1. What we're solving for
2. Guiding principles
3. Our (current) solution
4. Quick recap
My goal is to share what's working for us and how we get there. But I'd love to hear from others. What's working for you?
On a typical day in our #SOC we'll:
- Process Ms of alerts w/ detection engine
- Send 100s to analysts for human judgement
Those 100s of alerts result in:
- Tens of investigations
- Handful of incidents
1. QA | Focus: *Prevent* defects | Ex: Email notifications for those really spooky alerts
2. QC | Focus: *Find* defects | Ex: Let's review closed alerts
You likely already have a *ton* of QA built in.
But is there any QC?
What are the #SOC QC guiding principles?
1. We'll use industry standards to sample
2. The sample has to be representative of the total population
3. Measurements must be accurate & precise
4. Metrics we produce are digestible
5. Performed daily
We went out and researched QC in manufacturing and landed on ISO 2859-1.
TL;DR ➡️ You make things (your lot), AQL tells you have many you should inspect.
Let's say your team handles 600 alerts per day (lot size).
You should inspect 32 (sample size).
1. Alerts
2. Investigations
3. Incidents
We used change point analyst to determine the mean of each and then used AQL tables to tell me how many we should inspect each day.
Cool, cue the #Jupyter Notebook.
We take each item through a check sheet and look for defects. Did we take the right action? Did we zig when we should have zagged type of thing.

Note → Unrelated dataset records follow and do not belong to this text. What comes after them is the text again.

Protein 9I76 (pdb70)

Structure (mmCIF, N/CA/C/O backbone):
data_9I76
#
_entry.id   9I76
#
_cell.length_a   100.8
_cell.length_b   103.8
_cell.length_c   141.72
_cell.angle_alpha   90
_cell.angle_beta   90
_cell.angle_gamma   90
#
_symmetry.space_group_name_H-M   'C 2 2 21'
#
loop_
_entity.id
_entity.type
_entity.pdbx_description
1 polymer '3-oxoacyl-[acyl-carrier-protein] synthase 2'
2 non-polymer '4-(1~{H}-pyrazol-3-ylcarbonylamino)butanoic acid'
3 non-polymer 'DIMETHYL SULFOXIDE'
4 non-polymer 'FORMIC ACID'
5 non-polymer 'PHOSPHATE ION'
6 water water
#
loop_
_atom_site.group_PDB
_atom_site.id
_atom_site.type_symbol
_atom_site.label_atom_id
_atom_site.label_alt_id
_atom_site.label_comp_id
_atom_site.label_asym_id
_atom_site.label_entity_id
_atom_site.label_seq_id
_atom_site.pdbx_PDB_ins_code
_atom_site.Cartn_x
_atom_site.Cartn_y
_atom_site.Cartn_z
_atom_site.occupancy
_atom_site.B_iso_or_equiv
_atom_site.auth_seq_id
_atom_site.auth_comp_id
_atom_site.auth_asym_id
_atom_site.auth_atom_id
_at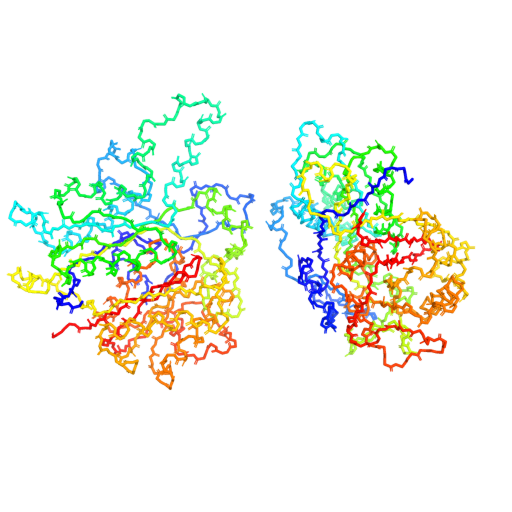om_site.pdbx_PDB_model_num
ATOM 1 N N . SER A 1 7 ? 15.419 -4.993 -1.593 1 70.865 2 SER A N 1
ATOM 2 C CA . SER A 1 7 ? 15.954 -6.382 -1.559 1 64.198 2 SER A CA 1
ATOM 3 C C . SER A 1 7 ? 17.275 -6.416 -0.777 1 73.433 2 SER A C 1
ATOM 4 O O . SER A 1 7 ? 18.192 -7.15 -1.161 1 103.153 2 SER A O 1
ATOM 12 N N . ARG A 1 8 ? 17.374 -5.652 0.335 1 63.229 3 ARG A N 1
ATOM 13 C CA . ARG A 1 8 ? 18.573 -5.649 1.176 1 55.058 3 ARG A CA 1
ATOM 14 C C . ARG A 1 8 ? 18.572 -6.938 2.014 1 40.636 3 ARG A C 1
ATOM 15 O O . ARG A 1 8 ? 19.318 -7.836 1.698 1 36.422 3 ARG A O 1
ATOM 36 N N . ARG A 1 9 ? 17.712 -7.05 3.038 1 29.429 4 ARG A N 1
ATOM 37 C CA . ARG A 1 9 ? 17.606 -8.26 3.852 1 25.617 4 ARG A CA 1
ATOM 38 C C . ARG A 1 9 ? 16.758 -9.299 3.106 1 25.977 4 ARG A C 1
ATOM 39 O O . ARG A 1 9 ? 15.878 -8.922 2.327 1 27.346 4 ARG A O 1
ATOM 60 N N . ARG A 1 10 ? 16.971 -10.575 3.427 1 23.208 5 ARG A N 1
ATOM 61 C CA . ARG A 1 10 ? 16.238 -11.673 2.79 1 23.71 5 ARG A CA 1
ATOM 62 C C . ARG A 1 10 ? 14.934 -11.933 3.58 1 21.929 5 ARG A C 1
ATOM 63 O O . ARG A 1 10 ? 14.899 -11.816 4.792 1 22.223 5 ARG A O 1
ATOM 84 N N . VAL A 1 11 ? 13.907 -12.364 2.856 1 20.07 6 VAL A N 1
ATOM 85 C CA . VAL A 1 11 ? 12.552 -12.517 3.366 1 21.333 6 VAL A CA 1
ATOM 86 C C . VAL A 1 11 ? 12.095 -13.941 3.103 1 19.71 6 VAL A C 1
ATOM 87 O O . VAL A 1 11 ? 12.151 -14.418 1.954 1 21.763 6 VAL A O 1
ATOM 100 N N . VAL A 1 12 ? 11.656 -14.627 4.149 1 19.532 7 VAL A N 1
ATOM 101 C CA . VAL A 1 12 ? 11.185 -16.003 4.016 1 18.257 7 VAL A CA 1
ATOM 102 C C . VAL A 1 12 ? 9.744 -16.072 4.55 1 18.857 7 VAL A C 1
ATOM 103 O O . VAL A 1 12 ? 9.278 -15.173 5.285 1 21.471 7 VAL A O 1
ATOM 116 N N . ILE A 1 13 ? 9.089 -17.182 4.223 1 19.476 8 ILE A N 1
ATOM 117 C CA . ILE A 1 13 ? 7.73 -17.448 4.654 1 18.01 8 ILE A CA 1
ATOM 118 C C . ILE A 1 13 ? 7.794 -18.526 5.746 1 19.295 8 ILE A C 1
ATOM 119 O O . ILE A 1 13 ? 8.326 -19.617 5.5 1 20.994 8 ILE A O 1
ATOM 135 N N . THR A 1 14 ? 7.243 -18.213 6.922 1 18.46 9 THR A N 1
ATOM 136 C CA . THR A 1 14 ? 7.339 -19.101 8.087 1 20.893 9 THR A CA 1
ATOM 137 C C . THR A 1 14 ? 5.968 -19.519 8.614 1 21.554 9 THR A C 1
ATOM 138 O O . THR A 1 14 ? 5.901 -20.369 9.504 1 22.309 9 THR A O 1
ATOM 149 N N . GLY A 1 15 ? 4.873 -19.044 8.044 1 19.242 10 GLY A N 1
ATOM 150 C CA . GLY A 1 15 ? 3.544 -19.441 8.491 1 19.525 10 GLY A CA 1
ATOM 151 C C . GLY A 1 15 ? 2.53 -19.088 7.405 1 20.625 10 GLY A C 1
ATOM 152 O O . GLY A 1 15 ? 2.737 -18.136 6.65 1 20.353 10 GLY A O 1
ATOM 156 N N . MET A 1 16 ? 1.478 -19.9 7.266 1 18.706 11 MET A N 1
ATOM 157 C CA . MET A 1 16 ? 0.452 -19.664 6.239 1 18.352 11 MET A CA 1
ATOM 158 C C . MET A 1 16 ? -0.899 -20.061 6.81 1 20.347 11 MET A C 1
ATOM 159 O O . MET A 1 16 ? -1.028 -20.929 7.664 1 20.307 11 MET A O 1
ATOM 173 N N . GLY A 1 17 ? -1.942 -19.393 6.341 1 18.792 12 GLY A N 1
ATOM 174 C CA . GLY A 1 17 ? -3.284 -19.645 6.761 1 17.727 12 GLY A CA 1
ATOM 175 C C . GLY A 1 17 ? -4.274 -19.278 5.656 1 18.186 12 GLY A C 1
ATOM 176 O O . GLY A 1 17 ? -3.988 -18.445 4.785 1 18.091 12 GLY A O 1
ATOM 180 N N . MET A 1 18 ? -5.427 -19.932 5.665 1 18.102 13 MET A N 1
ATOM 181 C CA . MET A 1 18 ? -6.339 -19.8 4.554 1 18.909 13 MET A CA 1
ATOM 182 C C . MET A 1 18 ? -7.761 -20.224 4.935 1 18.905 13 MET A C 1
ATOM 183 O O . MET A 1 18 ? -7.965 -21.209 5.657 1 20.715 13 MET A O 1
ATOM 197 N N . LEU A 1 19 ? -8.731 -19.53 4.32 1 18.663 14 LEU A N 1
ATOM 198 C CA . LEU A 1 19 ? -10.095 -20.032 4.129 1 18.73 14 LEU A CA 1
ATOM 199 C C . LEU A 1 19 ? -10.345 -20.032 2.627 1 19.714 14 LEU A C 1
ATOM 200 O O . LEU A 1 19 ? -10.108 -19.004 1.976 1 19.01 14 LEU A O 1
ATOM 216 N N . SER A 1 20 ? -10.833 -21.133 2.039 1 17.83 15 SER A N 1
ATOM 217 C CA . SER A 1 20 ? -11.138 -21.128 0.616 1 18.9 15 SER A CA 1
ATOM 218 C C . SER A 1 20 ? -12.378 -21.944 0.35 1 21.623 15 SER A C 1
ATOM 219 O O . SER A 1 20 ? -12.851 -22.684 1.246 1 20.462 15 SER A O 1
ATOM 227 N N . PRO A 1 21 ? -12.834 -21.946 -0.903 1 19.531 16 PRO A N 1
ATOM 228 C CA . PRO A 1 21 ? -13.932 -22.861 -1.257 1 19.926 16 PRO A CA 1
ATOM 229 C C . PRO A 1 21 ? -13.592 -24.354 -1.186 1 23.311 16 PRO A C 1
ATOM 230 O O . PRO A 1 21 ? -14.504 -25.153 -1.286 1 23.413 16 PRO A O 1
ATOM 241 N N . LEU A 1 22 ? -12.299 -24.701 -1.023 1 21 17 LEU A N 1
ATOM 242 C CA . LEU A 1 22 ? -11.821 -26.07 -0.898 1 22.67 17 LEU A CA 1
ATOM 243 C C . LEU A 1 22 ? -11.54 -26.496 0.529 1 23.817 17 LEU A C 1
ATOM 244 O O . LEU A 1 22 ? -11.293 -27.679 0.74 1 25.753 17 LEU A O 1
ATOM 260 N N . GLY A 1 23 ? -11.573 -25.577 1.507 1 22.616 18 GLY A N 1
ATOM 261 C CA . GLY A 1 23 ? -11.232 -25.982 2.855 1 21.735 18 GLY A CA 1
ATOM 262 C C . GLY A 1 23 ? -11.127 -24.815 3.822 1 20.211 18 GLY A C 1
ATOM 263 O O . GLY A 1 23 ? -10.893 -23.665 3.429 1 22.026 18 GLY A O 1
ATOM 267 N N . LEU A 1 24 ? -11.207 -25.149 5.118 1 20.588 19 LEU A N 1
ATOM 268 C CA . LEU A 1 24 ? -11.153 -24.148 6.177 1 21.282 19 LEU A CA 1
ATOM 269 C C . LEU A 1 24 ? -9.754 -23.944 6.747 1 21.328 19 LEU A C 1
ATOM 270 O O . LEU A 1 24 ? -9.619 -23.215 7.736 1 22.695 19 LEU A O 1
ATOM 286 N N . ASP A 1 25 ? -8.741 -24.512 6.098 1 21.15 20 ASP A N 1
ATOM 287 C CA . ASP A 1 25 ? -7.362 -24.302 6.436 1 22.077 20 ASP A CA 1
ATOM 288 C C . ASP A 1 25 ? -6.491 -24.645 5.225 1 19.927 20 ASP A C 1
ATOM 289 O O . ASP A 1 25 ? -6.985 -24.938 4.123 1 21.8 20 ASP A O 1
ATOM 298 N N . VAL A 1 26 ? -5.18 -24.482 5.379 1 20.806 21 VAL A N 1
ATOM 299 C CA . VAL A 1 26 ? -4.271 -24.715 4.278 1 20.672 21 VAL A CA 1
ATOM 300 C C . VAL A 1 26 ? -4.226 -26.187 3.861 1 21.558 21 VAL A C 1
ATOM 301 O O . VAL A 1 26 ? -4.357 -26.506 2.671 1 21.171 21 VAL A O 1
ATOM 314 N N A PRO A 1 27 ? -3.937 -27.146 4.759 0.5 22.948 22 PRO A N 1
ATOM 315 N N B PRO A 1 27 ? -3.932 -27.141 4.768 0.5 23.835 22 PRO A N 1
ATOM 316 C CA A PRO A 1 27 ? -3.835 -28.532 4.301 0.5 23.518 22 PRO A CA 1
ATOM 317 C CA B PRO A 1 27 ? -3.855 -28.54 4.343 0.5 24.677 22 PRO A CA 1
ATOM 318 C C A PRO A 1 27 ? -5.093 -29.076 3.62 0.5 21.842 22 PRO A C 1
ATOM 319 C C B PRO A 1 27 ? -5.094 -29.069 3.621 0.5 22.362 22 PRO A C 1
ATOM 320 O O A PRO A 1 27 ? -4.96 -29.773 2.62 0.5 23.867 22 PRO A O 1
ATOM 321 O O B PRO A 1 27 ? -4.951 -29.767 2.621 0.5 24.338 22 PRO A O 1
ATOM 342 N N . SER A 1 28 ? -6.295 -28.74 4.108 1 23.721 23 SER A N 1
ATOM 343 C CA . SER A 1 28 ? -7.53 -29.205 3.477 1 23.504 23 SER A CA 1
ATOM 344 C C . SER A 1 28 ? -7.688 -28.633 2.075 1 24.125 23 SER A C 1
ATOM 345 O O . SER A 1 28 ? -8.073 -29.331 1.114 1 23.532 23 SER A O 1
ATOM 354 N N . SER A 1 29 ? -7.385 -27.327 1.981 1 22.741 24 SER A N 1
ATOM 355 C CA . SER A 1 29 ? -7.451 -26.678 0.677 1 22.187 24 SER A CA 1
ATOM 356 C C . SER A 1 29 ? -6.457 -27.285 -0.318 1 21.74 24 SER A C 1
ATOM 357 O O . SER A 1 29 ? -6.805 -27.553 -1.455 1 20.898 24 SER A O 1
ATOM 365 N N . TRP A 1 30 ? -5.192 -27.455 0.095 1 20.789 25 TRP A N 1
ATOM 366 C CA . TRP A 1 30 ? -4.165 -28.021 -0.748 1 21.606 25 TRP A CA 1
ATOM 367 C C . TRP A 1 30 ? -4.474 -29.445 -1.187 1 21.86 25 TRP A C 1
ATOM 368 O O . TRP A 1 30 ? -4.185 -29.798 -2.33 1 24.231 25 TRP A O 1
ATOM 389 N N . GLU A 1 31 ? -5.042 -30.272 -0.277 1 22.526 26 GLU A N 1
ATOM 390 C CA . GLU A 1 31 ? -5.467 -31.611 -0.665 1 24.597 26 GLU A CA 1
ATOM 391 C C . GLU A 1 31 ? -6.467 -31.542 -1.824 1 24.139 26 GLU A C 1
ATOM 392 O O . GLU A 1 31 ? -6.335 -32.29 -2.783 1 24.078 26 GLU A O 1
ATOM 404 N N . GLY A 1 32 ? -7.398 -30.583 -1.744 1 24.084 27 GLY A N 1
ATOM 405 C CA . GLY A 1 32 ? -8.353 -30.349 -2.799 1 22.699 27 GLY A CA 1
ATOM 406 C C . GLY A 1 32 ? -7.716 -29.954 -4.121 1 24.157 27 GLY A C 1
ATOM 407 O O . GLY A 1 32 ? -8.067 -30.456 -5.195 1 24.132 27 GLY A O 1
ATOM 411 N N . ILE A 1 33 ? -6.751 -29.045 -4.047 1 21.39 28 ILE A N 1
ATOM 412 C CA . ILE A 1 33 ? -6.04 -28.56 -5.225 1 21.955 28 ILE A CA 1
ATOM 413 C C . ILE A 1 33 ? -5.345 -29.729 -5.921 1 23.763 28 ILE A C 1
ATOM 414 O O . ILE A 1 33 ? -5.416 -29.849 -7.135 1 22.995 28 ILE A O 1
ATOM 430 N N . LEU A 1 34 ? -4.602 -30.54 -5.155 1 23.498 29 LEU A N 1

We record the number of defects by type each day, trend them and then provide feedback to the team via #Slack workflow.
SOC #QC wins:
- Spotted issues using a class of tech ➡️ held training
- Variance wrt how we investigated auth alerts ➡️ built orchestration
- Wobble w/ reporting quality ➡️ built tech
I'd love to hear about your quality program. What works? What didn't? Success stories? We're always on the lookout for ways to improve.
Also, if you've made it this far in the thread, thanks for taking the time!